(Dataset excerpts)
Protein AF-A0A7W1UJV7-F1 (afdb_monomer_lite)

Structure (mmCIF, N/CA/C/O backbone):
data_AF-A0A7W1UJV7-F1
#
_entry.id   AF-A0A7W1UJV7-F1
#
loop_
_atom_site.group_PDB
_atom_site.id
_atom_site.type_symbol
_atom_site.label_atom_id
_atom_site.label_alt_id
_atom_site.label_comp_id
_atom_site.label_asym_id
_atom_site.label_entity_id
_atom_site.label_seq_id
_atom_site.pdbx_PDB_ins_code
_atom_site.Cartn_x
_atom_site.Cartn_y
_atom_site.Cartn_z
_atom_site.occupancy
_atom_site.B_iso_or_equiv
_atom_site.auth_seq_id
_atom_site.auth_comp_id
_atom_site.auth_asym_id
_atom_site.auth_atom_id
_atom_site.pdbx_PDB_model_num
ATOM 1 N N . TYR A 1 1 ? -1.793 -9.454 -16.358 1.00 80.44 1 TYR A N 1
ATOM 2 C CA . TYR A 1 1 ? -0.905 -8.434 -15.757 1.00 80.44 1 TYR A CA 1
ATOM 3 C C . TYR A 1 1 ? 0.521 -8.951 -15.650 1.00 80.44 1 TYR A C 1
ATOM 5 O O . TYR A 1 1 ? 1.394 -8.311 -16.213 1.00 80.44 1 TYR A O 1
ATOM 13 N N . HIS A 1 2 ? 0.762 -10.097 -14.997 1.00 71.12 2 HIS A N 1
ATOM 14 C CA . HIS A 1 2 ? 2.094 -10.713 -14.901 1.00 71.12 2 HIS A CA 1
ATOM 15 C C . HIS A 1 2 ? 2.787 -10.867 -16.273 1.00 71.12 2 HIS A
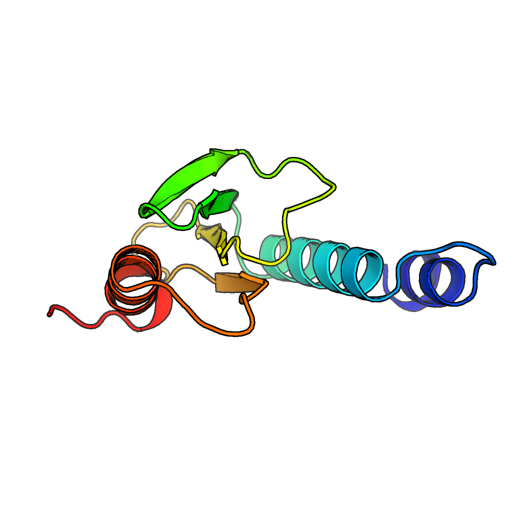 C 1
ATOM 17 O O . HIS A 1 2 ? 3.725 -10.133 -16.569 1.00 71.12 2 HIS A O 1
ATOM 23 N N . ASP A 1 3 ? 2.259 -11.716 -17.158 1.00 74.94 3 ASP A N 1
ATOM 24 C CA . ASP A 1 3 ? 2.913 -12.015 -18.448 1.00 74.94 3 ASP A CA 1
ATOM 25 C C . ASP A 1 3 ? 2.846 -10.858 -19.453 1.00 74.94 3 ASP A C 1
ATOM 27 O O . ASP A 1 3 ? 3.697 -10.715 -20.323 1.00 74.94 3 ASP A O 1
ATOM 31 N N . THR A 1 4 ? 1.816 -10.019 -19.341 1.00 81.06 4 THR A N 1
ATOM 32 C CA . THR A 1 4 ? 1.501 -8.987 -20.337 1.00 81.06 4 THR A CA 1
ATOM 33 C C . THR A 1 4 ? 2.043 -7.604 -19.991 1.00 81.06 4 THR A C 1
ATOM 35 O O . THR A 1 4 ? 2.024 -6.727 -20.848 1.00 81.06 4 THR A O 1
ATOM 38 N N . ARG A 1 5 ? 2.445 -7.362 -18.736 1.00 79.88 5 ARG A N 1
ATOM 39 C CA . ARG A 1 5 ? 2.863 -6.033 -18.264 1.00 79.88 5 ARG A CA 1
ATOM 40 C C . ARG A 1 5 ? 4.102 -6.085 -17.379 1.00 79.88 5 ARG A C 1
ATOM 42 O O . ARG A 1 5 ? 5.057 -5.387 -17.683 1.00 79.88 5 ARG A O 1
ATOM 49 N N . LEU A 1 6 ? 4.111 -6.943 -16.355 1.00 81.44 6 LEU A N 1
ATOM 50 C CA . LEU A 1 6 ? 5.256 -7.056 -15.448 1.00 81.44 6 LEU A CA 1
ATOM 51 C C . LEU A 1 6 ? 6.485 -7.625 -16.165 1.00 81.44 6 LEU A C 1
ATOM 53 O O . LEU A 1 6 ? 7.522 -6.975 -16.171 1.00 81.44 6 LEU A O 1
ATOM 57 N N . VAL A 1 7 ? 6.369 -8.807 -16.786 1.00 82.31 7 VAL A N 1
ATOM 58 C CA . VAL A 1 7 ? 7.503 -9.486 -17.445 1.00 82.31 7 VAL A CA 1
ATOM 59 C C . VAL A 1 7 ? 8.136 -8.617 -18.545 1.00 82.31 7 VAL A C 1
ATOM 61 O O . VAL A 1 7 ? 9.356 -8.463 -18.535 1.00 82.31 7 VAL A O 1
ATOM 64 N N . PRO A 1 8 ? 7.364 -7.981 -19.448 1.00 78.75 8 PRO A N 1
ATOM 65 C CA . PRO A 1 8 ? 7.933 -7.029 -20.400 1.00 78.75 8 PRO A CA 1
ATOM 66 C C . PRO A 1 8 ? 8.514 -5.778 -19.728 1.00 78.75 8 PRO A C 1
ATOM 68 O O . PRO A 1 8 ? 9.546 -5.284 -20.167 1.00 78.75 8 PRO A O 1
ATOM 71 N N . GLY A 1 9 ? 7.869 -5.273 -18.669 1.00 75.56 9 GLY A N 1
ATOM 72 C CA . GLY A 1 9 ? 8.276 -4.060 -17.958 1.00 75.56 9 GLY A CA 1
ATOM 73 C C . GLY A 1 9 ? 9.640 -4.190 -17.289 1.00 75.56 9 GLY A C 1
ATOM 74 O O . GLY A 1 9 ? 10.498 -3.345 -17.507 1.00 75.56 9 GLY A O 1
ATOM 75 N N . ILE A 1 10 ? 9.879 -5.282 -16.556 1.00 81.56 10 ILE A N 1
ATOM 76 C CA . ILE A 1 10 ? 11.173 -5.537 -15.895 1.00 81.56 10 ILE A CA 1
ATOM 77 C C . ILE A 1 10 ? 12.299 -5.868 -16.882 1.00 81.56 10 ILE A C 1
ATOM 79 O O . ILE A 1 10 ? 13.470 -5.712 -16.552 1.00 81.56 10 ILE A O 1
ATOM 83 N N . ALA A 1 11 ? 11.955 -6.370 -18.072 1.00 79.06 11 ALA A N 1
ATOM 84 C CA . ALA A 1 11 ? 12.916 -6.715 -19.117 1.00 79.06 11 ALA A CA 1
ATOM 85 C C . ALA A 1 11 ? 13.273 -5.515 -20.013 1.00 79.06 11 ALA A C 1
ATOM 87 O O . ALA A 1 11 ? 14.205 -5.606 -20.812 1.00 79.06 11 ALA A O 1
ATOM 88 N N . ALA A 1 12 ? 12.536 -4.405 -19.903 1.
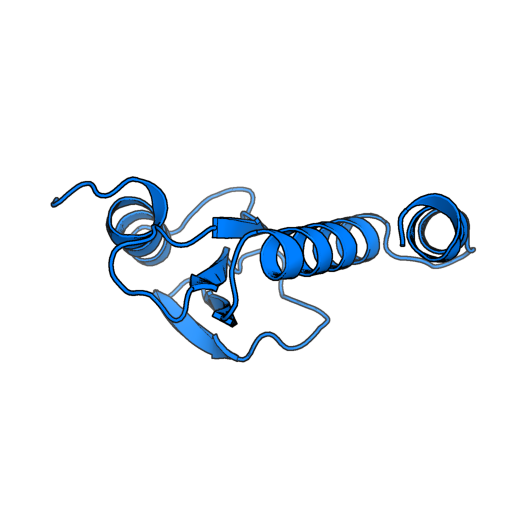00 82.38 12 ALA A N 1
ATOM 89 C CA . ALA A 1 12 ? 12.781 -3.207 -20.688 1.00 82.38 12 ALA A CA 1
ATOM 90 C C . ALA A 1 12 ? 14.040 -2.475 -20.204 1.00 82.38 12 ALA A C 1
ATOM 92 O O . ALA A 1 12 ? 14.263 -2.292 -19.003 1.00 82.38 12 ALA A O 1
ATOM 93 N N . GLU A 1 13 ? 14.852 -2.021 -21.157 1.00 79.69 13 GLU A N 1
ATOM 94 C CA . GLU A 1 13 ? 16.058 -1.243 -20.888 1.00 79.69 13 GLU A CA 1
ATOM 95 C C . GLU A 1 13 ? 15.701 0.096 -20.217 1.00 79.69 13 GLU A C 1
ATOM 97 O O . GLU A 1 13 ? 14.813 0.818 -20.670 1.00 79.69 13 GLU A O 1
ATOM 102 N N . GLY A 1 14 ? 16.373 0.415 -19.105 1.00 78.75 14 GLY A N 1
ATOM 103 C CA . GLY A 1 14 ? 16.107 1.626 -18.319 1.00 78.75 14 GLY A CA 1
ATOM 104 C C . GLY A 1 14 ? 14.867 1.564 -17.417 1.00 78.75 14 GLY A C 1
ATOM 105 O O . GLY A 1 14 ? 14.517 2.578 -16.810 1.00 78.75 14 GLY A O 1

• **Exercise requirements**: Write out only the lines that run from the line containing "ATOM 49 N N" through the line containing "ATOM 51 C C", both included, exactly as they appear above.

• **Response below**:
ATOM 49 N N . LEU A 1 6 ? 4.111 -6.943 -16.355 1.00 81.44 6 LEU A N 1
ATOM 50 C CA . LEU A 1 6 ? 5.256 -7.056 -15.448 1.00 81.44 6 LEU A CA 1
ATOM 51 C C . LEU A 1 6 ? 6.485 -7.625 -16.165 1.00 81.44 6 LEU A C 1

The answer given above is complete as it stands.